**TASK OBJECTIVE**
Within the material below, locate the line with "ATOM 28 O O . ILE" and the line with "ATOM 43 C C", then return those two lines and all lines between them, exactly as written.

**DATA FOR REVIEW**
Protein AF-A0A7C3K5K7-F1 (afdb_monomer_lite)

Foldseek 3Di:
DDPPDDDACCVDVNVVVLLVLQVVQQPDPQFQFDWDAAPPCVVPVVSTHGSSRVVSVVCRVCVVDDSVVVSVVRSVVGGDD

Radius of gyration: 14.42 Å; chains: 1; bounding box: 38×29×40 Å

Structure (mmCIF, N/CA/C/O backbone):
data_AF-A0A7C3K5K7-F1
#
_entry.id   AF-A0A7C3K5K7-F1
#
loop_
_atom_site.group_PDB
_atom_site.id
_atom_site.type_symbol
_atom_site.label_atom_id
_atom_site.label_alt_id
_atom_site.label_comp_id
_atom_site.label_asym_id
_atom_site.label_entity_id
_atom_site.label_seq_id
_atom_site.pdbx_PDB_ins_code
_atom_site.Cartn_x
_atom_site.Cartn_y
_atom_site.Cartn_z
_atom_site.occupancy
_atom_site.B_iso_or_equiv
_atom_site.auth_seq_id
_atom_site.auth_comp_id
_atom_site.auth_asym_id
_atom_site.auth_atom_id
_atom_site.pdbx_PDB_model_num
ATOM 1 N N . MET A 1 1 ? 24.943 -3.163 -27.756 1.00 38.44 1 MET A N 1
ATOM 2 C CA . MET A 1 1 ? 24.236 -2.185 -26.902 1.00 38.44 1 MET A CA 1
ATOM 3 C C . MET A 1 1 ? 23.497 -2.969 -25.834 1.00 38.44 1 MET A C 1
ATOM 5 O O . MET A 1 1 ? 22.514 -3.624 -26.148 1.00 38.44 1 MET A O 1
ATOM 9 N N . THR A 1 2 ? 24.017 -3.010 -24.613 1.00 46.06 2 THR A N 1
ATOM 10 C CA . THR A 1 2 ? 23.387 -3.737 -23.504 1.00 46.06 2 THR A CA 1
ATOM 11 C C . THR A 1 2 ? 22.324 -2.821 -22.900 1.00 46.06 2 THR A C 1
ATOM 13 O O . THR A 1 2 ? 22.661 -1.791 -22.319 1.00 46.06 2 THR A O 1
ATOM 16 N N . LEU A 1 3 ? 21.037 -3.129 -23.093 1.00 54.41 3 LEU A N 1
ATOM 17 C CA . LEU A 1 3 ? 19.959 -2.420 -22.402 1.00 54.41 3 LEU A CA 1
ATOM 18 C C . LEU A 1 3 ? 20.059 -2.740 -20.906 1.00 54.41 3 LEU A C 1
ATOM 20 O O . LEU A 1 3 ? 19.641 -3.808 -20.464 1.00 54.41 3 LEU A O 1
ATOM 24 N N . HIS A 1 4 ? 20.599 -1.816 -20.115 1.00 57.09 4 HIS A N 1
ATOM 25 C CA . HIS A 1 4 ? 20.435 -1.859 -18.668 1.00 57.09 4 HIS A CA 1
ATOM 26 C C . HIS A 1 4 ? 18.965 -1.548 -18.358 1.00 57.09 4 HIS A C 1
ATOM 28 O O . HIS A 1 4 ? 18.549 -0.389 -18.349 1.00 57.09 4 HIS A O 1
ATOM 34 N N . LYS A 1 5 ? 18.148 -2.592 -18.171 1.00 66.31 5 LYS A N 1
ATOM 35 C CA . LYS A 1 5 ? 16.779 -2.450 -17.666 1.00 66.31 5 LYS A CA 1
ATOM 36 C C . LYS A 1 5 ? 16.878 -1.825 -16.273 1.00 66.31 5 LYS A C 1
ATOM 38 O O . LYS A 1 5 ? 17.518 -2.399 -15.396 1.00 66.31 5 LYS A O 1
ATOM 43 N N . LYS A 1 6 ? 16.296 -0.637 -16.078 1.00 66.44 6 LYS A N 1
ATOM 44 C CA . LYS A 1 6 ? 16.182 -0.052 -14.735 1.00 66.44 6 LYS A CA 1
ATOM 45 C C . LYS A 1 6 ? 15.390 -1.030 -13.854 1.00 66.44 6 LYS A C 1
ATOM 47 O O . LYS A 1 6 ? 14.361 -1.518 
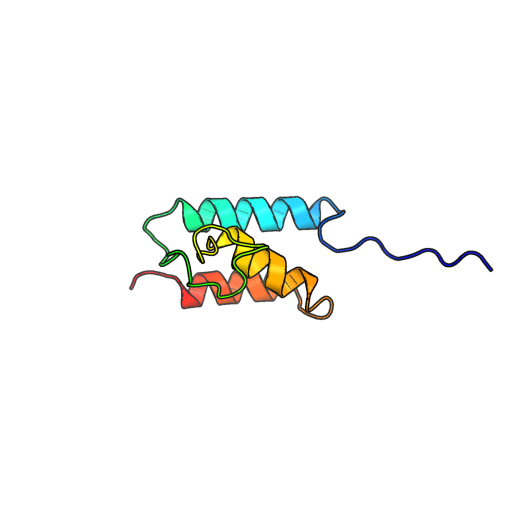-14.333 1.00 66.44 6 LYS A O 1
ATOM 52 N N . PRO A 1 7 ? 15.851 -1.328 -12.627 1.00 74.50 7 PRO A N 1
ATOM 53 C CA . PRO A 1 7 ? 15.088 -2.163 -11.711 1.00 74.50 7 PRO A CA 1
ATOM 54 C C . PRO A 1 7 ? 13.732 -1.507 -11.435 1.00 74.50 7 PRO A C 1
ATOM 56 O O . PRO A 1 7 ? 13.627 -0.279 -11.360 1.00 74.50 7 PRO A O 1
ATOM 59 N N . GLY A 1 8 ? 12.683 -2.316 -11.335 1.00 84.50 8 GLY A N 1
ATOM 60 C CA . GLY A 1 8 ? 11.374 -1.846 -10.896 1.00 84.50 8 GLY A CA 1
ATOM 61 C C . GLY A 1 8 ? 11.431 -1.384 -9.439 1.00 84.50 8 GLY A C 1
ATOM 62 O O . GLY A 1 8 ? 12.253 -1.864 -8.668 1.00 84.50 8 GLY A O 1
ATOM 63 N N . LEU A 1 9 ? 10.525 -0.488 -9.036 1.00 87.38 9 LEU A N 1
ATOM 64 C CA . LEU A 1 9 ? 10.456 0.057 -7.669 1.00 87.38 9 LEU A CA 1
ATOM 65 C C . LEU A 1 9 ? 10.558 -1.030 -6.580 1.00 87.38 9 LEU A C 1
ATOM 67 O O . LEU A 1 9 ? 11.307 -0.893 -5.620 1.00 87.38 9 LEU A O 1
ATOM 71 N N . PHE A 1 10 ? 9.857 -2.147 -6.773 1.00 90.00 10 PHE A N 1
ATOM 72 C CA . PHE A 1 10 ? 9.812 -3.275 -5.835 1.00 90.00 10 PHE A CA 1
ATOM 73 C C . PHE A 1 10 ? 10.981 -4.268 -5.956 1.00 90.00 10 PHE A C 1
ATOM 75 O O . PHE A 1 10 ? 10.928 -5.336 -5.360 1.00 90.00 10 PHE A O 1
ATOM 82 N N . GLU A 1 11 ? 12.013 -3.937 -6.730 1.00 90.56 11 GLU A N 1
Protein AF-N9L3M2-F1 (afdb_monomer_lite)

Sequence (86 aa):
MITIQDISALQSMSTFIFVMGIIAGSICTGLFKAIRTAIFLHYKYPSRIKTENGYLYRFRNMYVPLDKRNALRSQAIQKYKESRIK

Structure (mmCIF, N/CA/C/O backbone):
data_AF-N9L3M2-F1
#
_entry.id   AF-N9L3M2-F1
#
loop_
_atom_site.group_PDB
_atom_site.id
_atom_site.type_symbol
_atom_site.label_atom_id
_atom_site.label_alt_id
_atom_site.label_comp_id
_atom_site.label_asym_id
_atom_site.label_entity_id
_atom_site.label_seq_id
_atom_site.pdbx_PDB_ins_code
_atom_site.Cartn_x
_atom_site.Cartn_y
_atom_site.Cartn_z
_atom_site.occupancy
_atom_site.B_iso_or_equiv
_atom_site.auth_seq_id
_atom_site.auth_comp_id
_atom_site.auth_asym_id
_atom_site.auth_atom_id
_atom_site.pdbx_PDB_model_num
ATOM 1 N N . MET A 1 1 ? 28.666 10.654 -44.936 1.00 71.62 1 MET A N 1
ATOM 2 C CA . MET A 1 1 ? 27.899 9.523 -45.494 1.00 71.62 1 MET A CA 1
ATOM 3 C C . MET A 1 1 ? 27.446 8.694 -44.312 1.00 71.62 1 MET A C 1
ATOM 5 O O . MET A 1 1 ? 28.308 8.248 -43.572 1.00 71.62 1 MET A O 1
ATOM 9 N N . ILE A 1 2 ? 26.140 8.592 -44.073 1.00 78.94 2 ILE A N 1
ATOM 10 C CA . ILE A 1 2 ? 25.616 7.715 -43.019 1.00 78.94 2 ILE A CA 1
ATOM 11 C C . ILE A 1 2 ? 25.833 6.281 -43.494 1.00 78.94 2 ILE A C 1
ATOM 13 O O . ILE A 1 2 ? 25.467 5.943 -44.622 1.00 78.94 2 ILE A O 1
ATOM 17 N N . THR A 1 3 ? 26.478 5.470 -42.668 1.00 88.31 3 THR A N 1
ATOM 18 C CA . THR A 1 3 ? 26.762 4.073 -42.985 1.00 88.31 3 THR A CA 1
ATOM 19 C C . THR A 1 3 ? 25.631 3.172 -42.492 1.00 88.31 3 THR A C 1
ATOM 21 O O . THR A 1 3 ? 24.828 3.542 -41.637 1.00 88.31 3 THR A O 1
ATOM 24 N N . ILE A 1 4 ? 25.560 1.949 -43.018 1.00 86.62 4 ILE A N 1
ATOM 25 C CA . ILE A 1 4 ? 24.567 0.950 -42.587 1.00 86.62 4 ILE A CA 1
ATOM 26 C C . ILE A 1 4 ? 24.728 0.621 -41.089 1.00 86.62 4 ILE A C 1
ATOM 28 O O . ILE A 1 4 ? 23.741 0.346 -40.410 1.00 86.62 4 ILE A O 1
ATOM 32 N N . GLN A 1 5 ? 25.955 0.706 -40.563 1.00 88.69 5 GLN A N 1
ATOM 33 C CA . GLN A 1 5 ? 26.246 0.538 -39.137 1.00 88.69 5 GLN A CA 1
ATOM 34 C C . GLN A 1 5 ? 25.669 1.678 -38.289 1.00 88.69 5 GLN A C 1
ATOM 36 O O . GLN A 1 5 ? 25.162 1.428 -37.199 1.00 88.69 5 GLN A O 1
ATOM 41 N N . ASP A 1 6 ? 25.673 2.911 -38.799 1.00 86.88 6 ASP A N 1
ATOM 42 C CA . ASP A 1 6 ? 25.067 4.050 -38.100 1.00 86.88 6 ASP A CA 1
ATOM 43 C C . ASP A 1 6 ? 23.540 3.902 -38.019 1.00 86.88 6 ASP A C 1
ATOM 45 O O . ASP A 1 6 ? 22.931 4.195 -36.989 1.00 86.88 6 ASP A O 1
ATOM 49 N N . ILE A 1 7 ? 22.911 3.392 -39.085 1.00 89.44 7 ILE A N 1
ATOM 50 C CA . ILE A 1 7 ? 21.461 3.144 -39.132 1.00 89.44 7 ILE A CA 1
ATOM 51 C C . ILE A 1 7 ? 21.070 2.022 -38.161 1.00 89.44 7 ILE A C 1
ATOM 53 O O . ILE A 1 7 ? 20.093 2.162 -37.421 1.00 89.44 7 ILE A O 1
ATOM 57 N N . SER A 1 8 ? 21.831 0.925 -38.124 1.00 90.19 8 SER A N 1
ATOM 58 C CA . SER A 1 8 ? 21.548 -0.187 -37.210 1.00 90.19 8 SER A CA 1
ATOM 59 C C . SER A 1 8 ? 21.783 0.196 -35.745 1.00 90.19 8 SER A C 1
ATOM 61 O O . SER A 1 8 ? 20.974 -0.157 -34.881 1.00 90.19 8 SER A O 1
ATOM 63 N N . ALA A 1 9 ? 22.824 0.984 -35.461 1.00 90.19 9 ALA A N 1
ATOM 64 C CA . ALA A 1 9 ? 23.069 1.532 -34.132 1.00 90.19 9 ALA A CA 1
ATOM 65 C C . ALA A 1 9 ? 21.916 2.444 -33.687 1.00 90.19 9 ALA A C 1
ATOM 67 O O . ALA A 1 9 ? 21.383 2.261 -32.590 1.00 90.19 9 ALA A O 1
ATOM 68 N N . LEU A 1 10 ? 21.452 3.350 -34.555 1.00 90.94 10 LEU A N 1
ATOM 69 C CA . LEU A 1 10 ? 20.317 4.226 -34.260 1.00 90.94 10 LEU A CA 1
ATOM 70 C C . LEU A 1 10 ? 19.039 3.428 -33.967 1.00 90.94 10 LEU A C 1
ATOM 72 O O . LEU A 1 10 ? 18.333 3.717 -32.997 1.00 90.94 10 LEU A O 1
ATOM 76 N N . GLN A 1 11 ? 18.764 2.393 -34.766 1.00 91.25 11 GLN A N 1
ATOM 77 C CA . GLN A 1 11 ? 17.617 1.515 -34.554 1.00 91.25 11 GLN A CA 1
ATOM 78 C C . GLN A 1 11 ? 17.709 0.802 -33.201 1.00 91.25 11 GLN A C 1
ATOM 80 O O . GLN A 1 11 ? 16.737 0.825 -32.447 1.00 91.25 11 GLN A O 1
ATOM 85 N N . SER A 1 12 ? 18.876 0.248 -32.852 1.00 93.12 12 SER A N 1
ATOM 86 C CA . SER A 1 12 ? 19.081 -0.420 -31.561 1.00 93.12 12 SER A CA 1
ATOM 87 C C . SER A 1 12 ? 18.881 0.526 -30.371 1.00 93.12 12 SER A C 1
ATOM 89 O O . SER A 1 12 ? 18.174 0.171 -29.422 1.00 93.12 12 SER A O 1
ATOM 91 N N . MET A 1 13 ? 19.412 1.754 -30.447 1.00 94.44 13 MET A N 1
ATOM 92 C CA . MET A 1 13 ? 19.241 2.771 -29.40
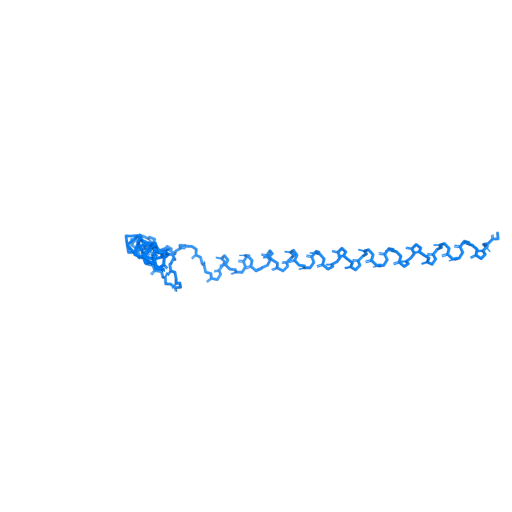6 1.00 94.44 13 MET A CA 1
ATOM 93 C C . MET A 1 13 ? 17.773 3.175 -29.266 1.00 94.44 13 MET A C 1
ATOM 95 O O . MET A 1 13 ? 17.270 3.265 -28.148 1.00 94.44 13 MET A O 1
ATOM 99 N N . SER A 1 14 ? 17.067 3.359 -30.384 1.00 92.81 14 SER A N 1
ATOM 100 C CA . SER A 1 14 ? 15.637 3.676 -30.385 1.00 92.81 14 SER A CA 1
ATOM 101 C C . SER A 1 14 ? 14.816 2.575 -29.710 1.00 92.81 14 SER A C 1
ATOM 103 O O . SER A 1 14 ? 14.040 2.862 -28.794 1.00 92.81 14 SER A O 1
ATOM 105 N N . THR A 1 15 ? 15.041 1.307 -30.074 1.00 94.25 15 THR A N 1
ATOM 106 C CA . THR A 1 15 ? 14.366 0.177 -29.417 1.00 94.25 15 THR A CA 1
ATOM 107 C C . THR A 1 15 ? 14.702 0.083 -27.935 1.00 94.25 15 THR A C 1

**WRITTEN SOLUTION**
ATOM 28 O O . ILE A 1 4 ? 23.741 0.346 -40.410 1.00 86.62 4 ILE A O 1
ATOM 32 N N . GLN A 1 5 ? 25.955 0.706 -40.563 1.00 88.69 5 GLN A N 1
ATOM 33 C CA . GLN A 1 5 ? 26.246 0.538 -39.137 1.00 88.69 5 GLN A CA 1
ATOM 34 C C . GLN A 1 5 ? 25.669 1.678 -38.289 1.00 88.69 5 GLN A C 1
ATOM 36 O O . GLN A 1 5 ? 25.162 1.428 -37.199 1.00 88.69 5 GLN A O 1
ATOM 41 N N . ASP A 1 6 ? 25.673 2.911 -38.799 1.00 86.88 6 ASP A N 1
ATOM 42 C CA . ASP A 1 6 ? 25.067 4.050 -38.100 1.00 86.88 6 ASP A CA 1
ATOM 43 C C . ASP A 1 6 ? 23.540 3.902 -38.019 1.00 86.88 6 ASP A C 1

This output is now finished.